Start of Block

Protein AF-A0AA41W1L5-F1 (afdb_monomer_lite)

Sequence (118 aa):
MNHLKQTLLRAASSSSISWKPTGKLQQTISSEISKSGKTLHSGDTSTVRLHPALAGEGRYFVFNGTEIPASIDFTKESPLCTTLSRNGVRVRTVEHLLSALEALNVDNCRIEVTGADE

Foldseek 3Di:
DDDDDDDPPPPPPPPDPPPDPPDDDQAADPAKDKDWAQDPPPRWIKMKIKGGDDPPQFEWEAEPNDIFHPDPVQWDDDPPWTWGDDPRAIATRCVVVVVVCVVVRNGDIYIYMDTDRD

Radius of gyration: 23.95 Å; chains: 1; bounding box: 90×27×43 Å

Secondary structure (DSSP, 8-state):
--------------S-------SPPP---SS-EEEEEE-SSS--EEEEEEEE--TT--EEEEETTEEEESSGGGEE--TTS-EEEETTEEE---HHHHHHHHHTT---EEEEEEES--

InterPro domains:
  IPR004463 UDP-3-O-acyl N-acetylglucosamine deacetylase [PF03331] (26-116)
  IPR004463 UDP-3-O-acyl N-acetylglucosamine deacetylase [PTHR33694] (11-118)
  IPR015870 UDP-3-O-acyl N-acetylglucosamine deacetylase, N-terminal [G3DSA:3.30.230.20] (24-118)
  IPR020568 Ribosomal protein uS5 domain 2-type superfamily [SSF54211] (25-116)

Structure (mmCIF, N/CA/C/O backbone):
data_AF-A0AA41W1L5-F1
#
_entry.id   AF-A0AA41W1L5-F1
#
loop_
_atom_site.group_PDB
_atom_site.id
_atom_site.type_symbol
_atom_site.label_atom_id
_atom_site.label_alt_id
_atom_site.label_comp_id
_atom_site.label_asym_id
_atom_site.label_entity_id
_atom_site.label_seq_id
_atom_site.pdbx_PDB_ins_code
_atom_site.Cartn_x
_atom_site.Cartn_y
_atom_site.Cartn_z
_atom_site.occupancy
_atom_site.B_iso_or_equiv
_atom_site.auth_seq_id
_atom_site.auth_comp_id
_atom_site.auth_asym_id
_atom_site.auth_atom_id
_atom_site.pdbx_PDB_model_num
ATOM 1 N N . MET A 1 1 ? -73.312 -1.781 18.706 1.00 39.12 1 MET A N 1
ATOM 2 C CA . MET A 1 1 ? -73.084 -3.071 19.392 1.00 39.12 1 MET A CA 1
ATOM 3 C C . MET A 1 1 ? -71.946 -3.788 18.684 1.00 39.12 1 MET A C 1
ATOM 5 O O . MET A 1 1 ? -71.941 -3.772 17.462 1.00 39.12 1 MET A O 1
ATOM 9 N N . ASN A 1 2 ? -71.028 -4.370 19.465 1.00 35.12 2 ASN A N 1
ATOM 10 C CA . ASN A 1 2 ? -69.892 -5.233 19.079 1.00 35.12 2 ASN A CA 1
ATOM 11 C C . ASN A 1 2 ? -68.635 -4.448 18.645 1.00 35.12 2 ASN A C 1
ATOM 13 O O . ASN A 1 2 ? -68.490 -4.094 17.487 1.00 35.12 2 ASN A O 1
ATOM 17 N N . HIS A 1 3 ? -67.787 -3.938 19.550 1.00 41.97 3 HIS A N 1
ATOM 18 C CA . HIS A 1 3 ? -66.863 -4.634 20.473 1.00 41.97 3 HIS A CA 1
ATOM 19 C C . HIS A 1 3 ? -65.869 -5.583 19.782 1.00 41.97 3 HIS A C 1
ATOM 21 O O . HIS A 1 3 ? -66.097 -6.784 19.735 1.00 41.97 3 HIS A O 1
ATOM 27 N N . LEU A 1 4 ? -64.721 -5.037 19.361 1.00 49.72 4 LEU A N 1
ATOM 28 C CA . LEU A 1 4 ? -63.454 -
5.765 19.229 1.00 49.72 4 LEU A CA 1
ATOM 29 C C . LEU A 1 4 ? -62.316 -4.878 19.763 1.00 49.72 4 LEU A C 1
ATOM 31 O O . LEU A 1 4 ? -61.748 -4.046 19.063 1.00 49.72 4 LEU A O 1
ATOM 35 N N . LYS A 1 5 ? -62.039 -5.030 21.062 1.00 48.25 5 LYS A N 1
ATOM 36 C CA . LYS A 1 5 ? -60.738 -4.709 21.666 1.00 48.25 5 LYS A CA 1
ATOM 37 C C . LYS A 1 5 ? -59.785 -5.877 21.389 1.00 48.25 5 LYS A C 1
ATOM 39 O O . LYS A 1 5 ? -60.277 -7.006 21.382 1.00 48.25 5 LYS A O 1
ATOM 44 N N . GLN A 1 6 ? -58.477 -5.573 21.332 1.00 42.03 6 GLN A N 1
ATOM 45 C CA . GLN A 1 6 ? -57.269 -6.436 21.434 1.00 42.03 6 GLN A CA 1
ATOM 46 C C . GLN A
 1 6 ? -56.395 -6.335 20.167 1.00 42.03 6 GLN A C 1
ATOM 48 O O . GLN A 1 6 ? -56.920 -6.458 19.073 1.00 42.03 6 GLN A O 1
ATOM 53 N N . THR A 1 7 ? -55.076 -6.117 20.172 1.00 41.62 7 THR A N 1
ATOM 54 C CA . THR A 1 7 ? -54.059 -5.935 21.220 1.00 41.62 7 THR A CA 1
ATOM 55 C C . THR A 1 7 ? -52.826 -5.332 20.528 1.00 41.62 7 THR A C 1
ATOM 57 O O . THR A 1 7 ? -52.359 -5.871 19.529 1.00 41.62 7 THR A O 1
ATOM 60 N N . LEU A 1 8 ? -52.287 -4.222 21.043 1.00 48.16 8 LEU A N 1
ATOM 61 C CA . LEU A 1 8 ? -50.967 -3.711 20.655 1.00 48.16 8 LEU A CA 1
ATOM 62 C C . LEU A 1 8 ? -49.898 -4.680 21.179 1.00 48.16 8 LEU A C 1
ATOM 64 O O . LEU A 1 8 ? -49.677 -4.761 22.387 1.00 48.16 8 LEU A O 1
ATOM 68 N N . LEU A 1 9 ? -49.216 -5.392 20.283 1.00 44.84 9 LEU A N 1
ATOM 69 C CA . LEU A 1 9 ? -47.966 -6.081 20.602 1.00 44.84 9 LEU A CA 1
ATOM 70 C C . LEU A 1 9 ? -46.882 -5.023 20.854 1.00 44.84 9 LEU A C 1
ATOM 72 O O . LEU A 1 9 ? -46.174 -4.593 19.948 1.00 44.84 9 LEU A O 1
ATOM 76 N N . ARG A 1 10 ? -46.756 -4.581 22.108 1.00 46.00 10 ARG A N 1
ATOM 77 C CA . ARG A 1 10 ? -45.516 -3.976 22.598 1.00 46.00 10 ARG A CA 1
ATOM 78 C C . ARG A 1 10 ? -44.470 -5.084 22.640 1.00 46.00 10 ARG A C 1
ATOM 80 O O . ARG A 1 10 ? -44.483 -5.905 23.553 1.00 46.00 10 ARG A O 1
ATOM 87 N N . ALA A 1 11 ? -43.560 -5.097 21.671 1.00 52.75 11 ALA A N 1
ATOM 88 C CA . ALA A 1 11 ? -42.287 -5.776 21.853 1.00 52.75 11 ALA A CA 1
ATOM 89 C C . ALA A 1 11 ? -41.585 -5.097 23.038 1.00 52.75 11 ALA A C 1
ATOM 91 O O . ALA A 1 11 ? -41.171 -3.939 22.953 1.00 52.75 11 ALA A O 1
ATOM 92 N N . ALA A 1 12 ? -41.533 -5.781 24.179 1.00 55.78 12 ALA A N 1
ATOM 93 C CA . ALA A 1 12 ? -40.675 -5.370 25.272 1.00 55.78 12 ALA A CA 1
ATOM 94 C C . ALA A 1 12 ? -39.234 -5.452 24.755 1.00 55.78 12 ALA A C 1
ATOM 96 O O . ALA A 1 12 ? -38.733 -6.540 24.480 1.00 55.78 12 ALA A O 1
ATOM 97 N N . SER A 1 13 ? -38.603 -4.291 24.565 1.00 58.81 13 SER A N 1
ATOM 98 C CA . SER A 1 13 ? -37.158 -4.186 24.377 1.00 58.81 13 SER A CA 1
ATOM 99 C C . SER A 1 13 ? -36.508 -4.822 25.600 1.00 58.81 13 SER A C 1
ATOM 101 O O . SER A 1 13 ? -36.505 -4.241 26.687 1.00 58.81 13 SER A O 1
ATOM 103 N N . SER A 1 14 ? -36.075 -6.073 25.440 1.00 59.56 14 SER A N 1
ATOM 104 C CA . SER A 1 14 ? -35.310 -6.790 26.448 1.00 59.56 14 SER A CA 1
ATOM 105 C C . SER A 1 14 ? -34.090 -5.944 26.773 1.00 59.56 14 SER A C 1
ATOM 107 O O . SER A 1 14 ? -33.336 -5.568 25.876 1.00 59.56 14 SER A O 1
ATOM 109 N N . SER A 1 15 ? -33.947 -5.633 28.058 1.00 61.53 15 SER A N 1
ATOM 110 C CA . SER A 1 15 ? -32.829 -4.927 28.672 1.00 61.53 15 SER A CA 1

End of Block
Start of Block

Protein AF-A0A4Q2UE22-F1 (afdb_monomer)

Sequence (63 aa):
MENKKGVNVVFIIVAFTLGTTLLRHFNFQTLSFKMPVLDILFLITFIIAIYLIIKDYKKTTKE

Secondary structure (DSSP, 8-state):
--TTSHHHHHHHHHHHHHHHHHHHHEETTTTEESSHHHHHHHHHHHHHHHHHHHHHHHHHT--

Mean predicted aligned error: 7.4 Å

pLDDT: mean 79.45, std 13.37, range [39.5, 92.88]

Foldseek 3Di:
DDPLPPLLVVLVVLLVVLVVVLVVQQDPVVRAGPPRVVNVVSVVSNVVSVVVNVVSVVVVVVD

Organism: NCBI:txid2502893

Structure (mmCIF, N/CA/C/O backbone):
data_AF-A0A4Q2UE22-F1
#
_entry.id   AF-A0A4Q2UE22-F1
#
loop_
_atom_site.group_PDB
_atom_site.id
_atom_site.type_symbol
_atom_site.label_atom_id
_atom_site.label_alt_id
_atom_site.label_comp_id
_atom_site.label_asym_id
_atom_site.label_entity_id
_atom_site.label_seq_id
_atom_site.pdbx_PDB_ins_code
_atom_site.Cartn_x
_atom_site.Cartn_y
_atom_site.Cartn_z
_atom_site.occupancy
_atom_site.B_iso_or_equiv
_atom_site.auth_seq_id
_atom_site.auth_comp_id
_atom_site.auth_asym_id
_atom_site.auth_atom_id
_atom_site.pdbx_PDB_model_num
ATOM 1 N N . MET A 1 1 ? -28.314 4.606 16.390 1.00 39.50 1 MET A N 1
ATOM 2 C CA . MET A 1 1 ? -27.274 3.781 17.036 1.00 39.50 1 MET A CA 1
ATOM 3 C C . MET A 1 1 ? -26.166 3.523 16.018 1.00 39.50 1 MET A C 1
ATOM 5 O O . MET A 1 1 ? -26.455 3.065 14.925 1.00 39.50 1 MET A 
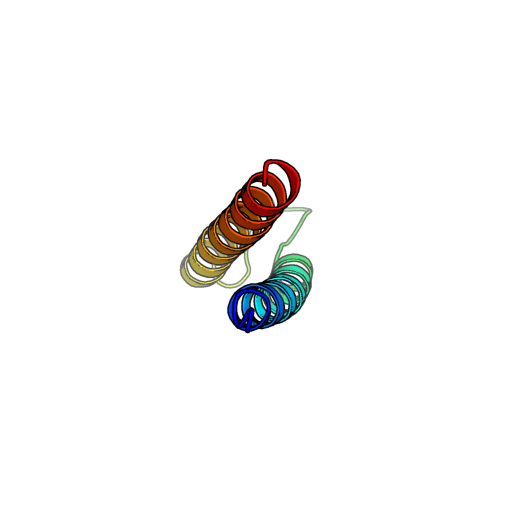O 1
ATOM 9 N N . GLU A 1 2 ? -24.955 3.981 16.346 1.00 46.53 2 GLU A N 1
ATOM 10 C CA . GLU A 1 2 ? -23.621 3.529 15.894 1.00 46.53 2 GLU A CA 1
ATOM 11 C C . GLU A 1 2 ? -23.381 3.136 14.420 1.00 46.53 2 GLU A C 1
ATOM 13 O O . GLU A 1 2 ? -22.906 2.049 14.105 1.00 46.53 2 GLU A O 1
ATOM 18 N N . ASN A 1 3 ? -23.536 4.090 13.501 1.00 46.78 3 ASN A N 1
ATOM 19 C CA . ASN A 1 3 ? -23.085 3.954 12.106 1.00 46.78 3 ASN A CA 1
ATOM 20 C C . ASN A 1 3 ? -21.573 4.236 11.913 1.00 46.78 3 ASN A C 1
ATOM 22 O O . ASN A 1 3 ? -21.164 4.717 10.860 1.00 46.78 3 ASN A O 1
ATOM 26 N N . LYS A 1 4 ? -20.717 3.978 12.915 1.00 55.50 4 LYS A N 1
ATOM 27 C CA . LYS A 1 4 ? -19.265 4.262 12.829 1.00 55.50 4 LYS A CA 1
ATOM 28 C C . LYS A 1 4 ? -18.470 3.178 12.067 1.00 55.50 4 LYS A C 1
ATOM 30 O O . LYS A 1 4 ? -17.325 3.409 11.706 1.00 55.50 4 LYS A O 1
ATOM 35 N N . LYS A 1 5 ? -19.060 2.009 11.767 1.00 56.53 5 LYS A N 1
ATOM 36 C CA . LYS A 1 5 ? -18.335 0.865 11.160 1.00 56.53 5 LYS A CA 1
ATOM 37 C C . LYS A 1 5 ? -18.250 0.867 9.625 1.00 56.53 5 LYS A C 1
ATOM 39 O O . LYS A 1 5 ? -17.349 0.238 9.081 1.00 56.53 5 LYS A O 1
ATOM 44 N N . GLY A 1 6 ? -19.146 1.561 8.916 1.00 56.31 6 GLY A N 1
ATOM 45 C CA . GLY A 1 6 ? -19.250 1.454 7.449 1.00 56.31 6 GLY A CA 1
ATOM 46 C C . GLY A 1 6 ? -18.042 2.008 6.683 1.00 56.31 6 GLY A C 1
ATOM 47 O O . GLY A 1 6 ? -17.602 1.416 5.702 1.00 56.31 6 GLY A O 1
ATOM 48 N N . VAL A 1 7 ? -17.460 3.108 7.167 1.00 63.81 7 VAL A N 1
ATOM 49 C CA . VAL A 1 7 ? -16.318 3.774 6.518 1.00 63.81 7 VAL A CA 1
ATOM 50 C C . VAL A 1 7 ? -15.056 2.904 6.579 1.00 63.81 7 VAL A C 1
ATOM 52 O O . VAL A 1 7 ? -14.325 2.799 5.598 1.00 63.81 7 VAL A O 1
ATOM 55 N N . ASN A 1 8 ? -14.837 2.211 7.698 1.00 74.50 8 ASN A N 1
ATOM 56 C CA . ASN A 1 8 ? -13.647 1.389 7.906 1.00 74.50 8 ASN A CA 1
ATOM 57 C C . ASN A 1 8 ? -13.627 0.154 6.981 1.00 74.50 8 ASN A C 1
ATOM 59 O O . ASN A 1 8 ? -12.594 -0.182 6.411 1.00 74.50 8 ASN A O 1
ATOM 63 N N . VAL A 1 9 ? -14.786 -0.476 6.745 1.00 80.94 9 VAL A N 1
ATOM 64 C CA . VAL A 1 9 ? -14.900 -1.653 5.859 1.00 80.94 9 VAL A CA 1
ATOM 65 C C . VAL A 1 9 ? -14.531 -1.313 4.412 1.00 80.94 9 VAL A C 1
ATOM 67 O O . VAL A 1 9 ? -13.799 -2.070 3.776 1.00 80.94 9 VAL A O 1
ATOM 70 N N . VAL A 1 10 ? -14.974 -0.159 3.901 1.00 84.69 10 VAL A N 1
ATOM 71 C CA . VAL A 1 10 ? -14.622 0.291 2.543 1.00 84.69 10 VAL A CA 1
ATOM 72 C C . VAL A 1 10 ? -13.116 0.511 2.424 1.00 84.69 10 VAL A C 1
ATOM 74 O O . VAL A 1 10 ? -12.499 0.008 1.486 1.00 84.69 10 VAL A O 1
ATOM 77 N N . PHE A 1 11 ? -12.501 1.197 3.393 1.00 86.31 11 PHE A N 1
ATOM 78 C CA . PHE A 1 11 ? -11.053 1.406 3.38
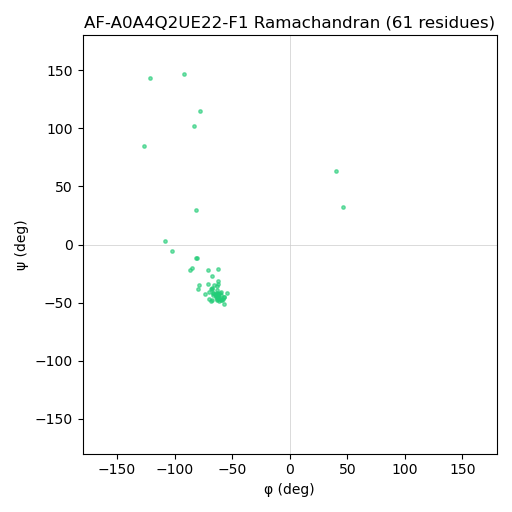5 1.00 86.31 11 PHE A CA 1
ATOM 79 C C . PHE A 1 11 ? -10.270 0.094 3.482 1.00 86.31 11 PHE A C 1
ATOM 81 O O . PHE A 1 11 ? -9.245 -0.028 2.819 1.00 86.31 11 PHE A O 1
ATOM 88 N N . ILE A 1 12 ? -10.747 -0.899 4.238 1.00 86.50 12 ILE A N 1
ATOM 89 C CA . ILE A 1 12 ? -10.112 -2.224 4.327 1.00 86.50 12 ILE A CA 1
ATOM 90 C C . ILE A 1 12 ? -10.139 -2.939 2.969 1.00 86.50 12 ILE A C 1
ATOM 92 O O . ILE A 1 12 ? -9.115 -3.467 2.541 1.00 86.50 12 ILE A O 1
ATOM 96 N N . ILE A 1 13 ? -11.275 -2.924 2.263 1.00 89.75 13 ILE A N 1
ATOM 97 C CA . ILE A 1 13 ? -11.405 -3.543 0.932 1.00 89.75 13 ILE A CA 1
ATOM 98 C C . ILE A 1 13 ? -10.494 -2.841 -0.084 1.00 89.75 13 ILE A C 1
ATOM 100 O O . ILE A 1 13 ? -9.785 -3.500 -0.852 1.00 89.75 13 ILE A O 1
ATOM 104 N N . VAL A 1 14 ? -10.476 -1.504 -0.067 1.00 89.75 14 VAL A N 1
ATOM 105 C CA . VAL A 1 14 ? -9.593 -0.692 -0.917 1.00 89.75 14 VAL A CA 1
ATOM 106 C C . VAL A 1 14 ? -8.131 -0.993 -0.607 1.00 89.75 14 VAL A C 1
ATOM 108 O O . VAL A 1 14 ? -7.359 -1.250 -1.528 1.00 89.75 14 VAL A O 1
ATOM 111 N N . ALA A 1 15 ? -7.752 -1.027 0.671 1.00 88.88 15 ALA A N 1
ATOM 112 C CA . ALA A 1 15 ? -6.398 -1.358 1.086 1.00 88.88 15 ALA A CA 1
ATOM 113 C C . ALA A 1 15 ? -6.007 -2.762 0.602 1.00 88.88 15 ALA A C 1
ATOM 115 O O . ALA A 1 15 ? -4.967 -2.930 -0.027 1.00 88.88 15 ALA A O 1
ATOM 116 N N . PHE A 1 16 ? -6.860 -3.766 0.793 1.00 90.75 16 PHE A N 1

End of Block

→ Your assignment:
Transcribe the lines above between the line holding "ATOM 113 C C" and the line holding "ATOM 116 N N", inclusive, exactly as they stand and with nothing added.

→ Completed task:
ATOM 113 C C . ALA A 1 15 ? -6.007 -2.762 0.602 1.00 88.88 15 ALA A C 1
ATOM 115 O O . ALA A 1 15 ? -4.967 -2.930 -0.027 1.00 88.88 15 ALA A O 1
ATOM 116 N N . PHE A 1 16 ? -6.860 -3.766 0.793 1.00 90.75 16 PHE A N 1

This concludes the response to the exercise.